Extracted records

========================================================================

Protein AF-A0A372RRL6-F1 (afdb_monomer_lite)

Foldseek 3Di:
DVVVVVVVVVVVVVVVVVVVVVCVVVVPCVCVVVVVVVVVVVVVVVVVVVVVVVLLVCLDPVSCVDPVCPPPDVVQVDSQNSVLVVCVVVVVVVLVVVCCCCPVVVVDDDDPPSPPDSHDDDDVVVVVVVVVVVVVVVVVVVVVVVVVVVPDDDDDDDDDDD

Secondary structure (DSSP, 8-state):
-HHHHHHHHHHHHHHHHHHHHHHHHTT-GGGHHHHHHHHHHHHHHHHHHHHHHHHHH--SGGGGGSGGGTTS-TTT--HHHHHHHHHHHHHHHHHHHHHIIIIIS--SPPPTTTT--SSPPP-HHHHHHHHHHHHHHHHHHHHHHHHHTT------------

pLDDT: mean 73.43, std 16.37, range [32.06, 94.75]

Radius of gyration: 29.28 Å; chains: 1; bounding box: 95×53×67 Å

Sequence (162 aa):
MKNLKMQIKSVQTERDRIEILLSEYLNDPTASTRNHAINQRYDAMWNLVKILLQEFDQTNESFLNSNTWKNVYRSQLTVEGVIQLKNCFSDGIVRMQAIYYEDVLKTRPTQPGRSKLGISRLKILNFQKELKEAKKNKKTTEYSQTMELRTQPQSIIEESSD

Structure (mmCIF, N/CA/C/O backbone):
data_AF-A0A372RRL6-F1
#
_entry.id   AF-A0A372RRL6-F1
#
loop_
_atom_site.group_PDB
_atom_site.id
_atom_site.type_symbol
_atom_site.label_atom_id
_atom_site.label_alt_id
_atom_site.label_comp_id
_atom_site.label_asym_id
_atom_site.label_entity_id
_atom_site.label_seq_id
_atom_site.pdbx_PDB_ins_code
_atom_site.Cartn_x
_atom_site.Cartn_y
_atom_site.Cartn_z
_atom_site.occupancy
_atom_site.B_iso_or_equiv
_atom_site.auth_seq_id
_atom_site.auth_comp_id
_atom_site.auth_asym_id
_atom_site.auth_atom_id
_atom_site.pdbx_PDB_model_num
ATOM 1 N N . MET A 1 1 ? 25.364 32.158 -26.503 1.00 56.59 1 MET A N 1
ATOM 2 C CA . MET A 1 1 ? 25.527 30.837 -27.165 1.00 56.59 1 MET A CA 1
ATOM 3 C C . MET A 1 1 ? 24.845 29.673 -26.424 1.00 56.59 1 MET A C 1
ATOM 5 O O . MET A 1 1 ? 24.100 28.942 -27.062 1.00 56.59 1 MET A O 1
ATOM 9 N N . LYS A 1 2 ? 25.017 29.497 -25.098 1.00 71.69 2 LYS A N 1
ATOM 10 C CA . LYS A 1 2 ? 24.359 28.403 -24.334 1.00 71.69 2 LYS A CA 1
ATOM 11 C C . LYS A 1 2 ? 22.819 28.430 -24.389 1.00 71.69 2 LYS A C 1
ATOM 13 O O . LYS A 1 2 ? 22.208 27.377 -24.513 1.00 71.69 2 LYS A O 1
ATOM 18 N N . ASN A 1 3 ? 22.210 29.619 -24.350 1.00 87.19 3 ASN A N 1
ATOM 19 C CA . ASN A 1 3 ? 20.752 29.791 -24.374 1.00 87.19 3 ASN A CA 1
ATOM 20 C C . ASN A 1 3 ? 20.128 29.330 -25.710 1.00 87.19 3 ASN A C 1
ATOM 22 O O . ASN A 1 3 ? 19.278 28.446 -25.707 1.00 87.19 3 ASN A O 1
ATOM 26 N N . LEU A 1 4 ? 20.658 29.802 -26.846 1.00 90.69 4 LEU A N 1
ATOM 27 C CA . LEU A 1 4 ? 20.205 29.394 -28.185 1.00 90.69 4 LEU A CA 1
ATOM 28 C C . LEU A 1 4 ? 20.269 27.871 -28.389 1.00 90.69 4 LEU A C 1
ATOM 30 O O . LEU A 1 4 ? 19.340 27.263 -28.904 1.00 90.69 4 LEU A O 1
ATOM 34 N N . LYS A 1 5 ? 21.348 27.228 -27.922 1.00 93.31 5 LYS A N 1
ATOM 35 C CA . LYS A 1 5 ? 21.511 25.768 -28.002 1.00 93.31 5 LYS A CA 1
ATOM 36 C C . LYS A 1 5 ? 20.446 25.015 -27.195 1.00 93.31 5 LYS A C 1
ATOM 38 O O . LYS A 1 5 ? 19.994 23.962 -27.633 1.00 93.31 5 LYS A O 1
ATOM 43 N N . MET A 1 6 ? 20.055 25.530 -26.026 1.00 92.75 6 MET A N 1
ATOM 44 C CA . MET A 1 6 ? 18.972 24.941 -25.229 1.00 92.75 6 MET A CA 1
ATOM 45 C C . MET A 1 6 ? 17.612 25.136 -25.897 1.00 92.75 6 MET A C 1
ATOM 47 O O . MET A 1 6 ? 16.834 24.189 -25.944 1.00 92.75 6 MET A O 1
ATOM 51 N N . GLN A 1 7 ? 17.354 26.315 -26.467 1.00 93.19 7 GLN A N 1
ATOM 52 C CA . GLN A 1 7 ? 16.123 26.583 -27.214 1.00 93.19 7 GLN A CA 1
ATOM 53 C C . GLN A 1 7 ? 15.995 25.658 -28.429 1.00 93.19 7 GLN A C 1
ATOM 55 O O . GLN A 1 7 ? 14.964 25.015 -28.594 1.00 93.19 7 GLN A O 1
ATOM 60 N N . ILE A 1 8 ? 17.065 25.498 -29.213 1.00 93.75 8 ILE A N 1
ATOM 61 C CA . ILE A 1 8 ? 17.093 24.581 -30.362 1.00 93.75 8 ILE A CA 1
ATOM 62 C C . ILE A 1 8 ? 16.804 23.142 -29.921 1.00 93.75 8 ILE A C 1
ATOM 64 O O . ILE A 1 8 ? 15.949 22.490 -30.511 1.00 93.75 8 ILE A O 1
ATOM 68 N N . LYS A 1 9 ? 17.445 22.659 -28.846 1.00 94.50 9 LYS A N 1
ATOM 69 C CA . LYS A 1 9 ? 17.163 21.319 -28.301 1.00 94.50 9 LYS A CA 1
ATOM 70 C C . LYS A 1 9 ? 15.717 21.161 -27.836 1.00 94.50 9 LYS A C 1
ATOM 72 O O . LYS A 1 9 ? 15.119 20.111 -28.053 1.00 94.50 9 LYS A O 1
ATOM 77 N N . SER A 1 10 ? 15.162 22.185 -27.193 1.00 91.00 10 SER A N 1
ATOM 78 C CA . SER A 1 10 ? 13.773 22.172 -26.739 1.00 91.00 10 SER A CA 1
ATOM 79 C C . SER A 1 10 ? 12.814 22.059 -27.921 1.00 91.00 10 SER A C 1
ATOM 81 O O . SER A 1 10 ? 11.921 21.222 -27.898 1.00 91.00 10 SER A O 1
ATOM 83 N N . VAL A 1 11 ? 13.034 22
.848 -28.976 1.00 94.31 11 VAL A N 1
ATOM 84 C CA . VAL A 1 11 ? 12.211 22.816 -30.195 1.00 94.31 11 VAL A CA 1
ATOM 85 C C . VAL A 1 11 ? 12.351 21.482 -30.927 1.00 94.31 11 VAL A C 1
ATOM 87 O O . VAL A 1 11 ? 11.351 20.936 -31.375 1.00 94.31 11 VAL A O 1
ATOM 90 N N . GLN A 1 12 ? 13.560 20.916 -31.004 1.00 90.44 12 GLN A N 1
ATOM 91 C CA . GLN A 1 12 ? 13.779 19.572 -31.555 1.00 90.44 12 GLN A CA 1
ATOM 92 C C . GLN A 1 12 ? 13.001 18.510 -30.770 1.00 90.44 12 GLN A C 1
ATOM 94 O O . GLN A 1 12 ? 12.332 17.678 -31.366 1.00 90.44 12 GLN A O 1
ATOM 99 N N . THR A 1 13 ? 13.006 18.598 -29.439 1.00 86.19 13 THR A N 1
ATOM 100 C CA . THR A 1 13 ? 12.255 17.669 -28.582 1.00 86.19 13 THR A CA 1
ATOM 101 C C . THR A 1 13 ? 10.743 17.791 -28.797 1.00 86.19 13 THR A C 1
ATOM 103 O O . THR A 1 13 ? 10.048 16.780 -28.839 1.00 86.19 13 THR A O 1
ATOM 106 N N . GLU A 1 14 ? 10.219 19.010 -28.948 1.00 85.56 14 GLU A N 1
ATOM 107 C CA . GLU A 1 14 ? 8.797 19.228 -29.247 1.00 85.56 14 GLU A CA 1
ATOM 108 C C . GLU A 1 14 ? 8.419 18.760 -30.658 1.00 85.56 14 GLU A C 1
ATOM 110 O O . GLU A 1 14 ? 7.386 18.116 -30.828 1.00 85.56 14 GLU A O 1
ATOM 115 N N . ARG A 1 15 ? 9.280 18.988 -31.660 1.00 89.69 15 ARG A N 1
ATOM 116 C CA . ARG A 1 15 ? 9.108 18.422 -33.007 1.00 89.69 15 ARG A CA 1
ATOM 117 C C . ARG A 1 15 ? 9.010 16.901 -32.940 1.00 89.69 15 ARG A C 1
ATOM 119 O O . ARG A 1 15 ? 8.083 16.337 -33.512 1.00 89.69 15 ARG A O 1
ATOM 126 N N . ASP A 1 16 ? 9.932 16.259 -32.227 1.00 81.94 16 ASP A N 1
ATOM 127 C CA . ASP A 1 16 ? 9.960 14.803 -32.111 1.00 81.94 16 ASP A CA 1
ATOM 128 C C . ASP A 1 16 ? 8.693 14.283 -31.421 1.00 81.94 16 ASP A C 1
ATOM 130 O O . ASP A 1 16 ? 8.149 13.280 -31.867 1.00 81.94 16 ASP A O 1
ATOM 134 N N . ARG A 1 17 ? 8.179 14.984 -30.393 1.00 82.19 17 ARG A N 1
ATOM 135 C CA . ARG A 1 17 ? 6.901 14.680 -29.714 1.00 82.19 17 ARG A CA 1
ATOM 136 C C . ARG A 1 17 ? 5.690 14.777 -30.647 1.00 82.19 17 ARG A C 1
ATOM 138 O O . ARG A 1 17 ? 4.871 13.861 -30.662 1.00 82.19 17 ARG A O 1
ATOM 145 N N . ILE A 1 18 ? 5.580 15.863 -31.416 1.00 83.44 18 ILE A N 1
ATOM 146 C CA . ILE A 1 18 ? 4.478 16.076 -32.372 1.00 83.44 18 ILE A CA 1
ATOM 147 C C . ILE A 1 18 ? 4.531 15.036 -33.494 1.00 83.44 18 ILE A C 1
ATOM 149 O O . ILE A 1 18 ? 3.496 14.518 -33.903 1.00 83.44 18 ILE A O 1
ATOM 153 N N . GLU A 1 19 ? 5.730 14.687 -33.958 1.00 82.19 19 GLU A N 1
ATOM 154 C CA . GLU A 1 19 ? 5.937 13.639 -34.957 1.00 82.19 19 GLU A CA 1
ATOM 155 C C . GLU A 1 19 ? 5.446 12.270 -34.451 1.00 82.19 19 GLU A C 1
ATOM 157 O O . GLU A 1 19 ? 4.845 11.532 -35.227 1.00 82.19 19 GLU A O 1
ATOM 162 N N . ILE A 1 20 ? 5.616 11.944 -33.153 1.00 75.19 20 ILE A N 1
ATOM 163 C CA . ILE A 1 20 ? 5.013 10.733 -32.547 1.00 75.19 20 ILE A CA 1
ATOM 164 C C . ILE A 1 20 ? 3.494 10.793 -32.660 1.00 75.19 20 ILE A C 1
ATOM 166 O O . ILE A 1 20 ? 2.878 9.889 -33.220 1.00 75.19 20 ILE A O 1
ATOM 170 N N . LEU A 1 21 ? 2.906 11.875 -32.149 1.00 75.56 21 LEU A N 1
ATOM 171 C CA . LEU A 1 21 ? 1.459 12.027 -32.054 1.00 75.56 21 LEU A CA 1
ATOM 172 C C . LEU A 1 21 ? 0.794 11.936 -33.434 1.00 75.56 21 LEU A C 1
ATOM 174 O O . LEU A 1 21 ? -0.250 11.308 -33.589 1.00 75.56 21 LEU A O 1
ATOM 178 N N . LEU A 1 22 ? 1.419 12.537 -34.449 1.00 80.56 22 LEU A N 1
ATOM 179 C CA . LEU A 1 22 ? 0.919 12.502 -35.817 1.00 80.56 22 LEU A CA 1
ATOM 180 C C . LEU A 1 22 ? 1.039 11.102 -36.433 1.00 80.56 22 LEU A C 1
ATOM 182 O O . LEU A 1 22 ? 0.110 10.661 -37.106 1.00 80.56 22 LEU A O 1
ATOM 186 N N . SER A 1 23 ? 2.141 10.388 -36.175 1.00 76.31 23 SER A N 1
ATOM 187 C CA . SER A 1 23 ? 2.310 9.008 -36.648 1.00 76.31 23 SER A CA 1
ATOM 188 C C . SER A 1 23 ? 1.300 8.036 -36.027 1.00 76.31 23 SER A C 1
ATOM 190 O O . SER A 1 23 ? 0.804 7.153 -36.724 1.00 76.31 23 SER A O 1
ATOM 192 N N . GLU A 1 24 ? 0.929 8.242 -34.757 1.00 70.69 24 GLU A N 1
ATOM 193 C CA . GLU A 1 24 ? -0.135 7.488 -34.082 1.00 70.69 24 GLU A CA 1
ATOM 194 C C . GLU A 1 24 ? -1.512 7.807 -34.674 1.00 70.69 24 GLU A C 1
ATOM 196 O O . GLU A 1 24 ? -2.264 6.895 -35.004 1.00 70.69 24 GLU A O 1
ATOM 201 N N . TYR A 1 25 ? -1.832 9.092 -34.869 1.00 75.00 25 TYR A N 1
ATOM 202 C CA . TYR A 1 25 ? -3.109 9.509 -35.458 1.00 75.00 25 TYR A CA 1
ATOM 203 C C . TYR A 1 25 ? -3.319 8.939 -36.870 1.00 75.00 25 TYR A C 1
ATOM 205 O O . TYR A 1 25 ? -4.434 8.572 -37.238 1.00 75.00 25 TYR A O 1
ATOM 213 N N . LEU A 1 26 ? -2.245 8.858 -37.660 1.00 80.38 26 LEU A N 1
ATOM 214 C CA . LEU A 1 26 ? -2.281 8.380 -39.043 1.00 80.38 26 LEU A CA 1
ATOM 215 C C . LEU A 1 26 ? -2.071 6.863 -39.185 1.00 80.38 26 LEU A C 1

========================================================================

__Work to be completed__: Would you copy, unchanged, the stretch of the records above that begins at the line containing "ATOM 163 C CA" and ends at the line containing "ATOM 174 O O", and only that?

__Exercise output__:
ATOM 163 C CA . ILE A 1 20 ? 5.013 10.733 -32.547 1.00 75.19 20 ILE A CA 1
ATOM 164 C C . ILE A 1 20 ? 3.494 10.793 -32.660 1.00 75.19 20 ILE A C 1
ATOM 166 O O . ILE A 1 20 ? 2.878 9.889 -33.220 1.00 75.19 20 ILE A O 1
ATOM 170 N N . LEU A 1 21 ? 2.906 11.875 -32.149 1.00 75.56 21 LEU A N 1
ATOM 171 C CA . LEU A 1 21 ? 1.459 12.027 -32.054 1.00 75.56 21 LEU A CA 1
ATOM 172 C C . LEU A 1 21 ? 0.794 11.936 -33.434 1.00 75.56 21 LEU A C 1
ATOM 174 O O . LEU A 1 21 ? -0.250 11.308 -33.589 1.00 75.56 21 LEU A O 1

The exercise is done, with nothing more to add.